Yes, but I will never have to use docker if I don't want to. For that matter, docker doesn't try to be cron, it doesn't want to handle mounting, didn't subsume udev, and doesn't encourage other project to link against it, and to drop all compatibility with non-linux systems. Systemd does, did, and is doing that right now.
Install deps, configure it, done. Looks straightforward, if a tad undocumented.
The thing is, the inside of a docker container is by definition indistinguishable from a regular linux install. Discourse isn't dependent on Docker, not the same way GNOME is dependent on systemd: It just encourages you to use it.
I'm curious what you mean by debug. If you mean monitor all of our apps send metrics, health checks, and logs over the wire I'm sure that is independent.
What would docker allow you over the unikernel especially given the best practice push for docker images to only run one thing in a container?
IMO with Unikernel Xen aka Hypervisors are the container holders instead of docker.
With a Docker container, I can exec into it and run strace, ltrace, gdb etc.. With a unikernel it all depends on what you have built into the unikernel. That might provide everything I need, or not. The issue is that we will need a lot of toolking to put unikernels on a sufficiently equal footing vs. being able to run decades worth of Linux tools directly in the containers.
The issue I have with that is the tooling you mention while stable and mature is actively being replaced by cloud tools because you really can't just debug a single machine in production when you have a cluster.. not to mention it is production so debug symbols might not even be available.
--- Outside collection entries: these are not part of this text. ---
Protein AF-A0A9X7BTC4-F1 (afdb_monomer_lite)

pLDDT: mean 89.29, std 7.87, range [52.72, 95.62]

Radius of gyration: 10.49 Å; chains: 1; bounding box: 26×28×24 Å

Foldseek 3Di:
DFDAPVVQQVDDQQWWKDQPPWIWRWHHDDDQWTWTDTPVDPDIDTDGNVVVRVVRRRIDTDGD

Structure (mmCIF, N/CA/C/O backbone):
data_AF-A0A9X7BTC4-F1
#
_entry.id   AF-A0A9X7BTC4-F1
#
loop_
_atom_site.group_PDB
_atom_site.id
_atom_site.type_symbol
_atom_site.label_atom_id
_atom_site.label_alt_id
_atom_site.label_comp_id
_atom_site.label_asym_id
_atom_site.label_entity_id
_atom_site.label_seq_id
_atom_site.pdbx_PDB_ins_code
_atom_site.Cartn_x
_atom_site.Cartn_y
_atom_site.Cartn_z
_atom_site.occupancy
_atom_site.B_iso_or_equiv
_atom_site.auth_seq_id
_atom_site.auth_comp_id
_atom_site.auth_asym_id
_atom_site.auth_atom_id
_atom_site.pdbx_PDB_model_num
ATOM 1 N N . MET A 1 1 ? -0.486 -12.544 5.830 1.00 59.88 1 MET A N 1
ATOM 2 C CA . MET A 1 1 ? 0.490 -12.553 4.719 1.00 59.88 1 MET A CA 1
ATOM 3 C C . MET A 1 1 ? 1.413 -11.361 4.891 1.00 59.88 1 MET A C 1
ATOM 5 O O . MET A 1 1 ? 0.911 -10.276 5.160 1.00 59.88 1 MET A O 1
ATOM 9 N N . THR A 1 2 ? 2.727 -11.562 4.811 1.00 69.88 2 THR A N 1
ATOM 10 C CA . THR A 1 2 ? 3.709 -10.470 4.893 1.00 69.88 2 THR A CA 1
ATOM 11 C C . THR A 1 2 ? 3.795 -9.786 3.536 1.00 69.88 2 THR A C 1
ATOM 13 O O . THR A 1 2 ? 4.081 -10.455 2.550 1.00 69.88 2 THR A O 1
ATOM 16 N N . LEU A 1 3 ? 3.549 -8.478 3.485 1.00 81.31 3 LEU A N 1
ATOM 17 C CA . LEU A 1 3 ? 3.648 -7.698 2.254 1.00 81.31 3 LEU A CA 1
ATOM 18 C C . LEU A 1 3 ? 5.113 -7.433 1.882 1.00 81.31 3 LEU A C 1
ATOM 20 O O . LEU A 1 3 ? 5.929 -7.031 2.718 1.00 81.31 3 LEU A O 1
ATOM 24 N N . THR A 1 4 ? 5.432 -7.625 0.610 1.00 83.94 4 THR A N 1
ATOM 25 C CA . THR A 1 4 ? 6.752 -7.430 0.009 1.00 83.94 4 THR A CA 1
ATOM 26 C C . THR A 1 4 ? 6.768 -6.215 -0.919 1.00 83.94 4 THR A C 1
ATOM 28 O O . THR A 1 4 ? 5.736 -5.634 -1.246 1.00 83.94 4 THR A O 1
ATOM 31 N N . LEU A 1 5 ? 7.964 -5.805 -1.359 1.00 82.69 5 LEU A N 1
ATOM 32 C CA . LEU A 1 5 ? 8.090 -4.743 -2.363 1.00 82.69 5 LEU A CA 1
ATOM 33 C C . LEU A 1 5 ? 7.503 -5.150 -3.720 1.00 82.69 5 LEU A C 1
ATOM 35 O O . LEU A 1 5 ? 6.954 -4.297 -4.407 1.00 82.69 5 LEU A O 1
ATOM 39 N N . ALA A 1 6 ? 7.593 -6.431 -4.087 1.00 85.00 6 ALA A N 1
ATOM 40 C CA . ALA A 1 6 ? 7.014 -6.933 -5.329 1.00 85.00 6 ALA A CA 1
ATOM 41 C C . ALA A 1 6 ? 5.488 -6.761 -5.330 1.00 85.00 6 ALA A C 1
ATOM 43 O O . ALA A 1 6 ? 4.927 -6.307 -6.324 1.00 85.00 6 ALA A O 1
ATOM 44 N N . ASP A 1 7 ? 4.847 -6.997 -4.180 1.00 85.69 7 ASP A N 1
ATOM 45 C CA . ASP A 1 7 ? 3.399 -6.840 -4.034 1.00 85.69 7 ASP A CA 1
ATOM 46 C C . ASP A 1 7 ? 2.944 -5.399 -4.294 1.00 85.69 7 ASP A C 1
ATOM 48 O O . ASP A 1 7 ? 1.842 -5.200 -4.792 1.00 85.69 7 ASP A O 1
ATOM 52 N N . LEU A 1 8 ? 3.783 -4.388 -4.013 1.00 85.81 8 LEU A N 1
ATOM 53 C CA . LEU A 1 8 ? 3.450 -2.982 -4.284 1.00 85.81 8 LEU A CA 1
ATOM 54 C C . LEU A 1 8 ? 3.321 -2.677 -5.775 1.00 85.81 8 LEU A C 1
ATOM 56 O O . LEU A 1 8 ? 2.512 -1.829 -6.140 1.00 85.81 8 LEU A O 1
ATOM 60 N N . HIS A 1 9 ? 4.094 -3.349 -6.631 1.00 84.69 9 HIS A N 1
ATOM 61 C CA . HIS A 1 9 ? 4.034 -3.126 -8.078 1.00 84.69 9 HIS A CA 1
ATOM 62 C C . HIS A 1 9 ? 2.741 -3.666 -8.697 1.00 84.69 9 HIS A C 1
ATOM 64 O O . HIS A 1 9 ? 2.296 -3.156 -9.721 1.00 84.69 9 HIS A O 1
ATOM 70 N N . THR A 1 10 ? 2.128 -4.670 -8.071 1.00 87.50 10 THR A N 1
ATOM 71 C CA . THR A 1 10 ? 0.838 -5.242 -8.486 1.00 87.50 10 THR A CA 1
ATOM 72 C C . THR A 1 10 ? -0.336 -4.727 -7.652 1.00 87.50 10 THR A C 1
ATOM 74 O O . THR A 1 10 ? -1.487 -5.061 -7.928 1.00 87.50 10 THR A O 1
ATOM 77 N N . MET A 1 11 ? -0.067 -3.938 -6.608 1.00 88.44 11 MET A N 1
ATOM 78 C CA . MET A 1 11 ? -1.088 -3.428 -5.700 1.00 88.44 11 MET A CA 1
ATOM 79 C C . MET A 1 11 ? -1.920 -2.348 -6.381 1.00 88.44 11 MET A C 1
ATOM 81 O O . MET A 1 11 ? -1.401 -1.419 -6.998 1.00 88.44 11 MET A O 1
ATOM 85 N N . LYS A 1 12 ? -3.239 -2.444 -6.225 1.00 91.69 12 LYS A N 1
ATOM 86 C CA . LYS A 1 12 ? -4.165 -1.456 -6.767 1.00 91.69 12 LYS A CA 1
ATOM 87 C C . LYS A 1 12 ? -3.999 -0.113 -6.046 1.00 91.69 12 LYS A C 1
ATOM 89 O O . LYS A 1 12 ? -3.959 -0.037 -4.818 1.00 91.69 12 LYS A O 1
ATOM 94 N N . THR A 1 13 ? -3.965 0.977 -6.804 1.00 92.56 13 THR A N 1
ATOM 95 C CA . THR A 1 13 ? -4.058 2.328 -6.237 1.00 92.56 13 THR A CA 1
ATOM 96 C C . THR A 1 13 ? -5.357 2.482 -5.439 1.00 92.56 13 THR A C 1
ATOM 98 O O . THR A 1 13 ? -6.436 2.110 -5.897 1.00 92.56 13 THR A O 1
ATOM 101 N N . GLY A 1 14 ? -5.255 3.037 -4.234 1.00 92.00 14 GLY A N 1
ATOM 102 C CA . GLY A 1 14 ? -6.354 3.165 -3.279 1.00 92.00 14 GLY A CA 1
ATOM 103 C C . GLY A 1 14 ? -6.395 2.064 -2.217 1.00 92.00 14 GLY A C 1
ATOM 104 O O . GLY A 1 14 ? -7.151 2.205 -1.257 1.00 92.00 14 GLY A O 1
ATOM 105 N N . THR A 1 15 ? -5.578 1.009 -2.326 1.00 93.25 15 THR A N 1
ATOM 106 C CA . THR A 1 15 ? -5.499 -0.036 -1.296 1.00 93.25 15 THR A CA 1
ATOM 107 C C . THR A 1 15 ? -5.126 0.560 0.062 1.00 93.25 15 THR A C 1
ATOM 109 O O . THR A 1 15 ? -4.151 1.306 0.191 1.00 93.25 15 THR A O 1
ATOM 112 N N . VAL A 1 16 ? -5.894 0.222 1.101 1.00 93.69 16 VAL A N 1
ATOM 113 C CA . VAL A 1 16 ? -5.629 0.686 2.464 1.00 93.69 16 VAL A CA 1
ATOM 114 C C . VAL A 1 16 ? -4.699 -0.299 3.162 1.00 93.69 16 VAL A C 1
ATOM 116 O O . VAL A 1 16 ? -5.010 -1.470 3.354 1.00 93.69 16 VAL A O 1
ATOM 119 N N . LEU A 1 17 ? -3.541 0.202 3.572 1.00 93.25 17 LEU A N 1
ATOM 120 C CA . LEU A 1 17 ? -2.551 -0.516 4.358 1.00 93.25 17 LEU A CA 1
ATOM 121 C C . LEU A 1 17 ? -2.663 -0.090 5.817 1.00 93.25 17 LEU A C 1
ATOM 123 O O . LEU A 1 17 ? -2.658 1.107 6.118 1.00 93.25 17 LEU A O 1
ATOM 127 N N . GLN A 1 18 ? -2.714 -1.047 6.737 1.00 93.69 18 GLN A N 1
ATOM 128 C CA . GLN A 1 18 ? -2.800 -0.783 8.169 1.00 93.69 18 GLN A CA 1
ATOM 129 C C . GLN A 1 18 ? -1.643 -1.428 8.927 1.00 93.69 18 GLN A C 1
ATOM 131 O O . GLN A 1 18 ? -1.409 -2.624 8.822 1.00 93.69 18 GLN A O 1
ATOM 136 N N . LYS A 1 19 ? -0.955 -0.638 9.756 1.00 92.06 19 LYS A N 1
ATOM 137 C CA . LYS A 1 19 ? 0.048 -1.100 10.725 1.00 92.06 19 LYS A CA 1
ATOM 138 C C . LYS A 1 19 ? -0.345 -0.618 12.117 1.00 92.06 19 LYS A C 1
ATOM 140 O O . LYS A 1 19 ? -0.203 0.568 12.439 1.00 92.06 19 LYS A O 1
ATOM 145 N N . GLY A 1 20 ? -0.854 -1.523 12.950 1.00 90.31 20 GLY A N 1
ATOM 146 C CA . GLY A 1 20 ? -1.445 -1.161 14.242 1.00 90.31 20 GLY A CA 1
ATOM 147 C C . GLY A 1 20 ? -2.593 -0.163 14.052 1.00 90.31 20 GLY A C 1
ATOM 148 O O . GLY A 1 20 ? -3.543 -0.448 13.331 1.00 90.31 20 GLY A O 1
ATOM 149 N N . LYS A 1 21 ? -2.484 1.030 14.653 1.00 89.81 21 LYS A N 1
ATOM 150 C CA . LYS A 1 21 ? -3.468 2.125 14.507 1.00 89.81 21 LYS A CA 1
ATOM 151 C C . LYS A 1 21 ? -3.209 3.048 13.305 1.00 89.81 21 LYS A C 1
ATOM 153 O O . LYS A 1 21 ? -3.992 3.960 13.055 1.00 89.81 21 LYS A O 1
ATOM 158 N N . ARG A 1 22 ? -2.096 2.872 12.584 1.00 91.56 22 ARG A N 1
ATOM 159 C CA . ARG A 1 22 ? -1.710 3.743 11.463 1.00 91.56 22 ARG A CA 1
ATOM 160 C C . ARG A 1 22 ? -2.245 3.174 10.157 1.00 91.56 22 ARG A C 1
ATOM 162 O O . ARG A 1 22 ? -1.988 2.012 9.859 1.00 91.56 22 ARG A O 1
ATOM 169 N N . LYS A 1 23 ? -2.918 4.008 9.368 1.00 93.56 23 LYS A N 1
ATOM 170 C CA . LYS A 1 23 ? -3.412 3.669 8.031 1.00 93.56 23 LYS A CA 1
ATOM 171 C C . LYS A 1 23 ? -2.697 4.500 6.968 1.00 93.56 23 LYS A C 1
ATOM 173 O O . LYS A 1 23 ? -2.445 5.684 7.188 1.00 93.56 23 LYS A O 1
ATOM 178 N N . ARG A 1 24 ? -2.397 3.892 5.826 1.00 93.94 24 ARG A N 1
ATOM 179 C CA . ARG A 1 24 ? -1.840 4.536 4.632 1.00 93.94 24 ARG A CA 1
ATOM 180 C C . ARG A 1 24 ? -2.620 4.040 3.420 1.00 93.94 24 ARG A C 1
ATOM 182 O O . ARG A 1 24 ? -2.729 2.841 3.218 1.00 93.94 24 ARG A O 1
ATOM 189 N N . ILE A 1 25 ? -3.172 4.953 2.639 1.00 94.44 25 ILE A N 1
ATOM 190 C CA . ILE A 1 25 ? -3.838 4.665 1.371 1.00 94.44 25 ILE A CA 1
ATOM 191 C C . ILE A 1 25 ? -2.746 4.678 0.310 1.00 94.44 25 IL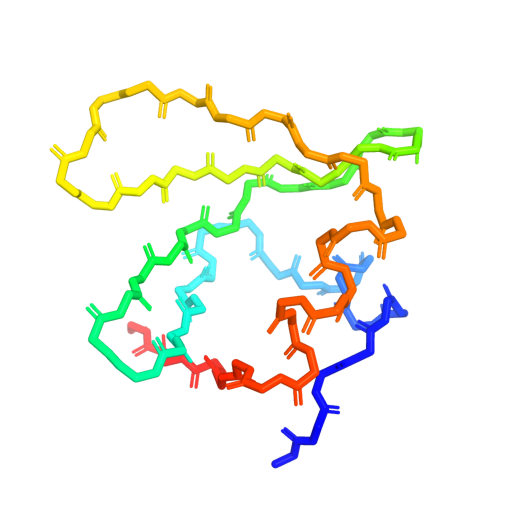E A C 1
ATOM 193 O O . ILE A 1 25 ? -2.147 5.728 0.073 1.00 94.44 25 ILE A O 1
ATOM 197 N N . PHE A 1 26 ? -2.442 3.521 -0.262 1.00 94.38 26 PHE A N 1
ATOM 198 C CA . PHE A 1 26 ? -1.406 3.368 -1.274 1.00 94.38 26 PHE A CA 1
ATOM 199 C C . PHE A 1 26 ? -1.810 4.089 -2.561 1.00 94.38 26 PHE A C 1
ATOM 201 O O . PHE A 1 26 ? -2.936 3.938 -3.027 1.00 94.38 26 PHE A O 1
ATOM 208 N N . LEU A 1 27 ? -0.908 4.893 -3.121 1.00 94.75 27 LEU A N 1
ATOM 209 C CA . LEU A 1 27 ? -1.163 5.666 -4.339 1.00 94.75 27 LEU A CA 1
ATOM 210 C C . LEU A 1 27 ? -0.363 5.166 -5.544 1.00 94.75 27 LEU A C 1
ATOM 212 O O . LEU A 1 27 ? -0.799 5.368 -6.674 1.00 94.75 27 LEU A O 1
ATOM 216 N N . GLY A 1 28 ? 0.751 4.477 -5.310 1.00 94.38 28 GLY A N 1
ATOM 217 C CA . GLY A 1 28 ? 1.594 3.915 -6.358 1.00 94.38 28 GLY A CA 1
ATOM 218 C C . GLY A 1 28 ? 3.068 3.919 -5.970 1.00 94.38 28 GLY A C 1
ATOM 219 O O . GLY A 1 28 ? 3.448 4.360 -4.881 1.00 94.38 28 GLY A O 1
ATOM 220 N N . VAL A 1 29 ? 3.901 3.438 -6.886 1.00 94.19 29 VAL A N 1
ATOM 221 C CA . VAL A 1 29 ? 5.362 3.505 -6.805 1.00 94.19 29 VAL A CA 1
ATOM 222 C C . VAL A 1 29 ? 5.875 4.185 -8.067 1.00 94.19 29 VAL A C 1
ATOM 224 O O . VAL A 1 29 ? 5.479 3.806 -9.166 1.00 94.19 29 VAL A O 1
ATOM 227 N N . GLU A 1 30 ? 6.771 5.154 -7.908 1.00 92.00 30 GLU A N 1
ATOM 228 C CA . GLU A 1 30 ? 7.481 5.797 -9.015 1.00 92.00 30 GLU A CA 1
ATOM 229 C C . GLU A 1 30 ? 8.973 5.877 -8.672 1.00 92.00 30 GLU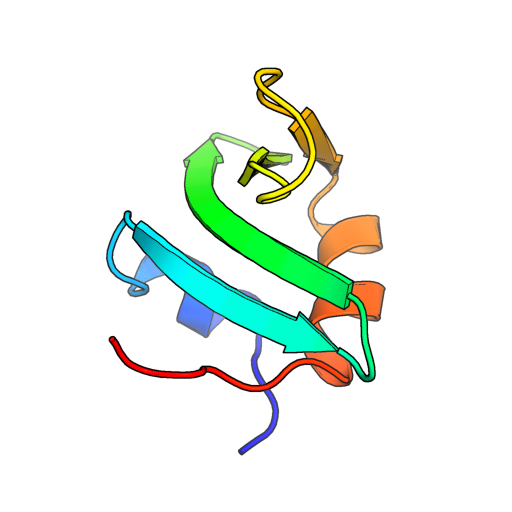 A C 1
ATOM 231 O O . GLU A 1 30 ? 9.369 6.387 -7.618 1.00 92.00 30 GLU A O 1
ATOM 236 N N . GLY A 1 31 ? 9.817 5.308 -9.537 1.00 89.94 31 GLY A N 1
ATOM 237 C CA . GLY A 1 31 ? 11.252 5.181 -9.284 1.00 89.94 31 GLY A CA 1
ATOM 238 C C . GLY A 1 31 ? 11.550 4.480 -7.952 1.00 89.94 31 GLY A C 1
ATOM 239 O O . GLY A 1 31 ? 11.149 3.341 -7.727 1.00 89.94 31 GLY A O 1
ATOM 240 N N . MET A 1 32 ? 12.263 5.171 -7.057 1.00 91.50 32 MET A N 1
ATOM 241 C CA . MET A 1 32 ? 12.630 4.668 -5.724 1.00 91.50 32 MET A CA 1
ATOM 242 C C . MET A 1 32 ? 11.673 5.108 -4.603 1.00 91.50 32 MET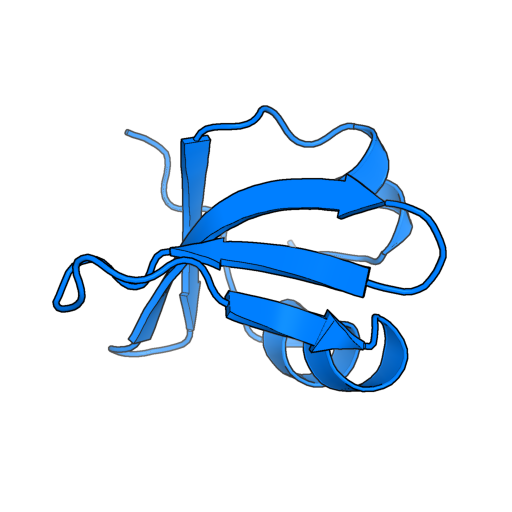 A C 1
ATOM 244 O O . MET A 1 32 ? 12.016 4.969 -3.424 1.00 91.50 32 MET A O 1
ATOM 248 N N . PHE A 1 33 ? 10.489 5.627 -4.932 1.00 94.75 33 PHE A N 1
ATOM 249 C CA . PHE A 1 33 ? 9.539 6.161 -3.956 1.00 94.75 33 PHE A CA 1
ATOM 250 C C . PHE A 1 33 ? 8.188 5.447 -4.010 1.00 94.75 33 PHE A C 1
ATOM 252 O O . PHE A 1 33 ? 7.614 5.243 -5.075 1.00 94.75 33 PHE A O 1
ATOM 259 N N . ALA A 1 34 ? 7.660 5.103 -2.835 1.00 94.69 34 ALA A N 1
ATOM 260 C CA . ALA A 1 34 ? 6.263 4.738 -2.649 1.00 94.69 34 ALA A CA 1
ATOM 261 C C . ALA A 1 34 ? 5.465 5.971 -2.227 1.00 94.69 34 ALA A C 1
ATOM 263 O O . ALA A 1 34 ? 5.844 6.681 -1.291 1.00 94.69 34 ALA A O 1
ATOM 264 N N . TYR A 1 35 ? 4.332 6.184 -2.883 1.00 95.62 35 TYR A N 1
ATOM 265 C CA . TYR A 1 35 ? 3.430 7.291 -2.609 1.00 95.62 35 TYR A CA 1
ATOM 266 C C . TYR A 1 35 ? 2.207 6.787 -1.860 1.00 95.62 35 TYR A C 1
ATOM 268 O O . TYR A 1 35 ? 1.620 5.756 -2.197 1.00 95.62 35 TYR A O 1
ATOM 276 N N . TYR A 1 36 ? 1.808 7.518 -0.827 1.00 94.81 36 TYR A N 1
ATOM 277 C CA . TYR A 1 36 ? 0.619 7.201 -0.051 1.00 94.81 36 TYR A CA 1
ATOM 278 C C . TYR A 1 36 ? -0.017 8.451 0.553 1.00 94.81 36 TYR A C 1
ATOM 280 O O . TYR A 1 36 ? 0.603 9.510 0.664 1.00 94.81 36 TYR A O 1
ATOM 288 N N . LYS A 1 37 ? -1.263 8.306 1.001 1.00 95.19 37 LYS A N 1
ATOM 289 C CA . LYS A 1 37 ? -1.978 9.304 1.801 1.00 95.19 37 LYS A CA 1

I understand your point of the maturity w/ tooling but I see it as a serious failure if you have to log into a machine in production and run gdb or IMO any tool. Your app can and should provide healthchecks/monitoring so that you can see if there is a problem (this includes even a thread stack dump).
I'm probably just biased and jaded as I have had some serious technical debt lost to Docker. It just feels like a VM on top of a VM on top of a VM of continuous things to break/learn... I want baremetal :)
> you really can't just debug a single machine in production when you have a cluster
Somehow I ended up debugging, tracing, monitoring and even hotpatching individual machines in the cluster. Yeah the easy problems will show up in the monitoring and logs. The harder ones won't.
That must have been a pain in the butt :) . And for sure your right there are always exceptions.
I guess I haven't ran into those issues probably because I run JVMs but I suppose if you have native code or an interpreter using native code I can see how it would be helpful to just SSH and figure out what the issue is.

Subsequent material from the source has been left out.